** Supplied material follows **

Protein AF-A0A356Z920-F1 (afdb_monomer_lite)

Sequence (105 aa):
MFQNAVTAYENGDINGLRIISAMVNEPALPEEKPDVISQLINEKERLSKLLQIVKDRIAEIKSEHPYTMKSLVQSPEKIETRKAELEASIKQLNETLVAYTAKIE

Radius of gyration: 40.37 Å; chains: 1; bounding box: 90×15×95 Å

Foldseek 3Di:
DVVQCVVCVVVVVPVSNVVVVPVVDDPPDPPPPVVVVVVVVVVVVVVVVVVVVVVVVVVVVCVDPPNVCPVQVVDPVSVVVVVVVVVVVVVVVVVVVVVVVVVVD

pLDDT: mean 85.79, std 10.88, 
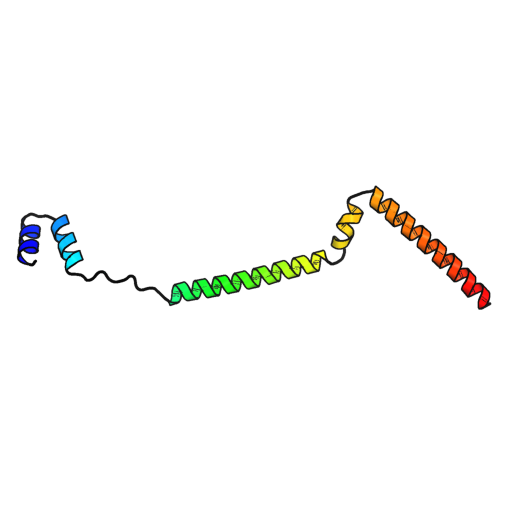range [56.22, 97.94]

Structure (mmCIF, N/CA/C/O backbone):
data_AF-A0A356Z920-F1
#
_entry.id   AF-A0A356Z920-F1
#
loop_
_atom_site.group_PDB
_atom_site.id
_atom_site.type_symbol
_atom_site.label_atom_id
_atom_site.label_alt_id
_atom_site.label_comp_id
_atom_site.label_asym_id
_atom_site.label_entity_id
_atom_site.label_seq_id
_atom_site.pdbx_PDB_ins_code
_atom_site.Cartn_x
_atom_site.Cartn_y
_atom_site.Cartn_z
_atom_site.occupancy
_atom_site.B_iso_or_equiv
_atom_site.auth_seq_id
_atom_site.auth_comp_id
_atom_site.auth_asym_id
_atom_site.auth_atom_id
_atom_site.pdbx_PDB_model_num
ATOM 1 N N . MET A 1 1 ? 37.792 9.154 -59.053 1.00 67.38 1 MET A N 1
ATOM 2 C CA . MET A 1 1 ? 37.605 8.164 -57.968 1.00 67.38 1 MET A CA 1
ATOM 3 C C . MET A 1 1 ? 38.472 6.927 -58.174 1.00 67.38 1 MET A C 1
ATOM 5 O O . MET A 1 1 ? 39.349 6.717 -57.353 1.00 67.38 1 MET A O 1
ATOM 9 N N . PHE A 1 2 ? 38.320 6.170 -59.271 1.00 75.94 2 PHE A N 1
ATOM 10 C CA . PHE A 1 2 ? 39.137 4.970 -59.540 1.00 75.94 2 PHE A CA 1
ATOM 11 C C . PHE A 1 2 ? 40.653 5.237 -59.539 1.00 75.94 2 PHE A C 1
ATOM 13 O O . PHE A 1 2 ? 41.381 4.577 -58.809 1.00 75.94 2 PHE A O 1
ATOM 20 N N . GLN A 1 3 ? 41.117 6.268 -60.255 1.00 80.25 3 GLN A N 1
ATOM 21 C CA . GLN A 1 3 ? 42.544 6.621 -60.294 1.00 80.25 3 GLN A CA 1
ATOM 22 C C . GLN A 1 3 ? 43.121 6.920 -58.900 1.00 80.25 3 GLN A C 1
ATOM 24 O O . GLN A 1 3 ? 44.220 6.492 -58.577 1.00 80.25 3 GLN A O 1
ATOM 29 N N . ASN A 1 4 ? 42.343 7.587 -58.044 1.00 80.44 4 ASN A N 1
ATOM 30 C CA . ASN A 1 4 ? 42.759 7.915 -56.680 1.00 80.44 4 ASN A CA 1
ATOM 31 C C . ASN A 1 4 ? 42.837 6.662 -55.795 1.00 80.44 4 ASN A C 1
ATOM 33 O O . ASN A 1 4 ? 43.691 6.594 -54.920 1.00 80.44 4 ASN A O 1
ATOM 37 N N . ALA A 1 5 ? 41.972 5.669 -56.031 1.00 81.44 5 ALA A N 1
ATOM 38 C CA . ALA A 1 5 ? 42.030 4.384 -55.339 1.00 81.44 5 ALA A CA 1
ATOM 39 C C . ALA A 1 5 ? 43.263 3.575 -55.763 1.00 81.44 5 ALA A C 1
ATOM 41 O O . ALA A 1 5 ? 43.938 3.005 -54.912 1.00 81.44 5 ALA A O 1
ATOM 42 N N . VAL A 1 6 ? 43.587 3.578 -57.062 1.00 84.31 6 VAL A N 1
ATOM 43 C CA . VAL A 1 6 ? 44.788 2.923 -57.605 1.00 84.31 6 VAL A CA 1
ATOM 44 C C . VAL A 1 6 ? 46.052 3.549 -57.019 1.00 84.31 6 VAL A C 1
ATOM 46 O O . VAL A 1 6 ? 46.873 2.838 -56.453 1.00 84.31 6 VAL A O 1
ATOM 49 N N . THR A 1 7 ? 46.167 4.877 -57.038 1.00 86.44 7 THR A N 1
ATOM 50 C CA . THR A 1 7 ? 47.328 5.575 -56.467 1.00 86.44 7 THR A CA 1
ATOM 51 C C . THR A 1 7 ? 47.440 5.392 -54.949 1.00 86.44 7 THR A C 1
ATOM 53 O O . THR A 1 7 ? 48.542 5.234 -54.431 1.00 86.44 7 THR A O 1
ATOM 56 N N . ALA A 1 8 ? 46.324 5.375 -54.213 1.00 85.69 8 ALA A N 1
ATOM 57 C CA . ALA A 1 8 ? 46.344 5.095 -52.775 1.00 85.69 8 ALA A CA 1
ATOM 58 C C . ALA A 1 8 ? 46.790 3.652 -52.476 1.00 85.69 8 ALA A C 1
ATOM 60 O O . ALA A 1 8 ? 47.526 3.427 -51.520 1.00 85.69 8 ALA A O 1
ATOM 61 N N . TYR A 1 9 ? 46.401 2.684 -53.311 1.00 85.44 9 TYR A N 1
ATOM 62 C CA . TYR A 1 9 ? 46.857 1.298 -53.197 1.00 85.44 9 TYR A CA 1
ATOM 63 C C . TYR A 1 9 ? 48.352 1.153 -53.499 1.00 85.44 9 TYR A C 1
ATOM 65 O O . TYR A 1 9 ? 49.076 0.554 -52.707 1.00 85.44 9 TYR A O 1
ATOM 73 N N . GLU A 1 10 ? 48.824 1.752 -54.594 1.00 90.00 10 GLU A N 1
ATOM 74 C CA . GLU A 1 10 ? 50.239 1.741 -54.989 1.00 90.00 10 GLU A CA 1
ATOM 75 C C . GLU A 1 10 ? 51.145 2.360 -53.917 1.00 90.00 10 GLU A C 1
ATOM 77 O O . GLU A 1 10 ? 52.224 1.839 -53.639 1.00 90.00 10 GLU A O 1
ATOM 82 N N . ASN A 1 11 ? 50.683 3.431 -53.268 1.00 90.00 11 ASN A N 1
ATOM 83 C CA . ASN A 1 11 ? 51.427 4.124 -52.215 1.00 90.00 11 ASN A CA 1
ATOM 84 C C . ASN A 1 11 ? 51.233 3.517 -50.814 1.00 90.00 11 ASN A C 1
ATOM 86 O O . ASN A 1 11 ? 51.789 4.037 -49.846 1.00 90.00 11 ASN A O 1
ATOM 90 N N . GLY A 1 12 ? 50.433 2.454 -50.674 1.00 85.69 12 GLY A N 1
ATOM 91 C CA . GLY A 1 12 ? 50.118 1.850 -49.376 1.00 85.69 12 GLY A CA 1
ATOM 92 C C . GLY A 1 12 ? 49.341 2.772 -48.424 1.00 85.69 12 GLY A C 1
ATOM 93 O O . GLY A 1 12 ? 49.396 2.591 -47.208 1.00 85.69 12 GLY A O 1
ATOM 94 N N . ASP A 1 13 ? 48.616 3.762 -48.948 1.00 88.94 13 ASP A N 1
ATOM 95 C CA . ASP A 1 13 ? 47.816 4.708 -48.168 1.00 88.94 13 ASP A CA 1
ATOM 96 C C . ASP A 1 13 ? 46.473 4.086 -47.750 1.00 88.94 13 ASP A C 1
ATOM 98 O O . ASP A 1 13 ? 45.418 4.266 -48.368 1.00 88.94 13 ASP A O 1
ATOM 102 N N . ILE A 1 14 ? 46.524 3.335 -46.650 1.00 84.44 14 ILE A N 1
ATOM 103 C CA . ILE A 1 14 ? 45.372 2.643 -46.054 1.00 84.44 14 ILE A CA 1
ATOM 104 C C . ILE A 1 14 ? 44.268 3.635 -45.645 1.00 84.44 14 ILE A C 1
ATOM 106 O O . ILE A 1 14 ? 43.079 3.320 -45.749 1.00 84.44 14 ILE A O 1
ATOM 110 N N . ASN A 1 15 ? 44.637 4.841 -45.201 1.00 81.25 15 ASN A N 1
ATOM 111 C CA . ASN A 1 15 ? 43.667 5.860 -44.801 1.00 81.25 15 ASN A CA 1
ATOM 112 C C . ASN A 1 15 ? 42.933 6.423 -46.021 1.00 81.25 15 ASN A C 1
ATOM 114 O O . ASN A 1 15 ? 41.703 6.522 -45.995 1.00 81.25 15 ASN A O 1
ATOM 118 N N . GLY A 1 16 ? 43.658 6.705 -47.107 1.00 83.88 16 GLY A N 1
ATOM 119 C CA . GLY A 1 16 ? 43.079 7.101 -48.389 1.00 83.88 16 GLY A CA 1
ATOM 12
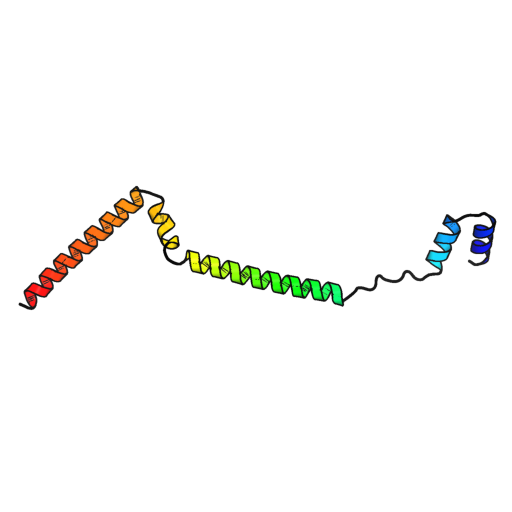0 C C . GLY A 1 16 ? 42.104 6.055 -48.938 1.00 83.88 16 GLY A C 1
ATOM 121 O O . GLY A 1 16 ? 40.968 6.388 -49.287 1.00 83.88 16 GLY A O 1
ATOM 122 N N . LEU A 1 17 ? 42.485 4.773 -48.921 1.00 85.19 17 LEU A N 1
ATOM 123 C CA . LEU A 1 17 ? 41.615 3.670 -49.355 1.00 85.19 17 LEU A CA 1
ATOM 124 C C . LEU A 1 17 ? 40.334 3.552 -48.517 1.00 85.19 17 LEU A C 1
ATOM 126 O O . LEU A 1 17 ? 39.251 3.326 -49.061 1.00 85.19 17 LEU A O 1
ATOM 130 N N . ARG A 1 18 ? 40.430 3.739 -47.196 1.00 81.38 18 ARG A N 1
ATOM 131 C CA . ARG A 1 18 ? 39.280 3.679 -46.284 1.00 81.38 18 ARG A CA 1
ATOM 132 C C . ARG A 1 18 ? 38.289 4.820 -46.521 1.00 81.38 18 ARG A C 1
ATOM 134 O O . ARG A 1 18 ? 37.084 4.584 -46.480 1.00 81.38 18 ARG A O 1
ATOM 141 N N . ILE A 1 19 ? 38.778 6.030 -46.794 1.00 81.56 19 ILE A N 1
ATOM 142 C CA . ILE A 1 19 ? 37.932 7.188 -47.119 1.00 81.56 19 ILE A CA 1
ATOM 143 C C . ILE A 1 19 ? 37.208 6.961 -48.449 1.00 81.56 19 ILE A C 1
ATOM 145 O O . ILE A 1 19 ? 36.000 7.165 -48.528 1.00 81.56 19 ILE A O 1
ATOM 149 N N . ILE A 1 20 ? 37.915 6.478 -49.474 1.00 82.69 20 ILE A N 1
ATOM 150 C CA . ILE A 1 20 ? 37.312 6.183 -50.781 1.00 82.69 20 ILE A CA 1
ATOM 151 C C . ILE A 1 20 ? 36.257 5.074 -50.655 1.00 82.69 20 ILE A C 1
ATOM 153 O O . ILE A 1 20 ? 35.167 5.207 -51.202 1.00 82.69 20 ILE A O 1
ATOM 157 N N . SER A 1 21 ? 36.534 4.018 -49.884 1.00 79.81 21 SER A N 1
ATOM 158 C CA . SER A 1 21 ? 35.566 2.947 -49.599 1.00 79.81 21 SER A CA 1
ATOM 159 C C . SER A 1 21 ? 34.301 3.469 -48.907 1.00 79.81 21 SER A C 1
ATOM 161 O O . SER A 1 21 ? 33.191 3.100 -49.285 1.00 79.81 21 SER A O 1
ATOM 163 N N . ALA A 1 22 ? 34.450 4.375 -47.939 1.00 75.00 22 ALA A N 1
ATOM 164 C CA . ALA A 1 22 ? 33.323 5.002 -47.251 1.00 75.00 22 ALA A CA 1
ATOM 165 C C . ALA A 1 22 ? 32.541 5.999 -48.128 1.00 75.00 22 ALA A C 1
ATOM 167 O O . ALA A 1 22 ? 31.382 6.261 -47.844 1.00 75.00 22 ALA A O 1
ATOM 168 N N . MET A 1 23 ? 33.158 6.566 -49.170 1.00 76.12 23 MET A N 1
ATOM 169 C CA . MET A 1 23 ? 32.476 7.429 -50.146 1.00 76.12 23 MET A CA 1
ATOM 170 C C . MET A 1 23 ? 31.727 6.637 -51.225 1.00 76.12 23 MET A C 1
ATOM 172 O O . MET A 1 23 ? 30.774 7.154 -51.798 1.00 76.12 23 MET A O 1
ATOM 176 N N . VAL A 1 24 ? 32.188 5.423 -51.548 1.00 78.31 24 VAL A N 1
ATOM 177 C CA . VAL A 1 24 ? 31.565 4.545 -52.556 1.00 78.31 24 VAL A CA 1
ATOM 178 C C . VAL A 1 24 ? 30.423 3.730 -51.956 1.00 78.31 24 VAL A C 1
ATOM 180 O O . VAL A 1 24 ? 29.426 3.487 -52.631 1.00 78.31 24 VAL A O 1
ATOM 183 N N . ASN A 1 25 ? 30.555 3.320 -50.697 1.00 73.75 25 ASN A N 1
ATOM 184 C CA . ASN A 1 25 ? 29.450 2.728 -49.964 1.00 73.75 25 ASN A CA 1
ATOM 185 C C . ASN A 1 25 ? 28.535 3.854 -49.479 1.00 73.75 25 ASN A C 1
ATOM 187 O O . ASN A 1 25 ? 28.971 4.704 -48.704 1.00 73.75 25 ASN A O 1
ATOM 191 N N . GLU A 1 26 ? 27.270 3.860 -49.903 1.00 64.44 26 GLU A N 1
ATOM 192 C CA . GLU A 1 26 ? 26.261 4.658 -49.205 1.00 64.44 26 GLU A CA 1
ATOM 193 C C . GLU A 1 26 ? 26.326 4.299 -47.712 1.00 64.44 26 GLU A C 1
ATOM 195 O O . GLU A 1 26 ? 26.416 3.108 -47.381 1.00 64.44 26 GLU A O 1
ATOM 200 N N . PRO A 1 27 ? 26.337 5.281 -46.791 1.00 59.59 27 PRO A N 1
ATOM 201 C CA . PRO A 1 27 ? 26.247 4.966 -45.380 1.00 59.59 27 PRO A CA 1
ATOM 202 C C . PRO A 1 27 ? 24.938 4.213 -45.193 1.00 59.59 27 PRO A C 1
ATOM 204 O O . PRO A 1 27 ? 23.864 4.787 -45.370 1.00 59.59 27 PRO A O 1
ATOM 207 N N . ALA A 1 28 ? 25.030 2.921 -44.871 1.00 59.44 28 ALA A N 1
ATOM 208 C CA . ALA A 1 28 ? 23.875 2.169 -44.433 1.00 59.44 28 ALA A CA 1
ATOM 209 C C . ALA A 1 28 ? 23.299 2.953 -43.255 1.00 59.44 28 ALA A C 1
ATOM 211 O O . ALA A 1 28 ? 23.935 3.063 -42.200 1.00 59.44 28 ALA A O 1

** End of Supplied material **

§ **Task brief**
From the line that has "ATOM 149 N N" through the line that has "ATOM 153 O O", copy every line exactly as it appears above, and leave out all others.

§ **Solution to the exercise**
ATOM 149 N N . ILE A 1 20 ? 37.915 6.478 -49.474 1.00 82.69 20 ILE A N 1
ATOM 150 C CA . ILE A 1 20 ? 37.312 6.183 -50.781 1.00 82.69 20 ILE A CA 1
ATOM 151 C C . ILE A 1 20 ? 36.257 5.074 -50.655 1.00 82.69 20 ILE A C 1
ATOM 153 O O . ILE A 1 20 ? 35.167 5.207 -51.202 1.00 82.69 20 ILE A O 1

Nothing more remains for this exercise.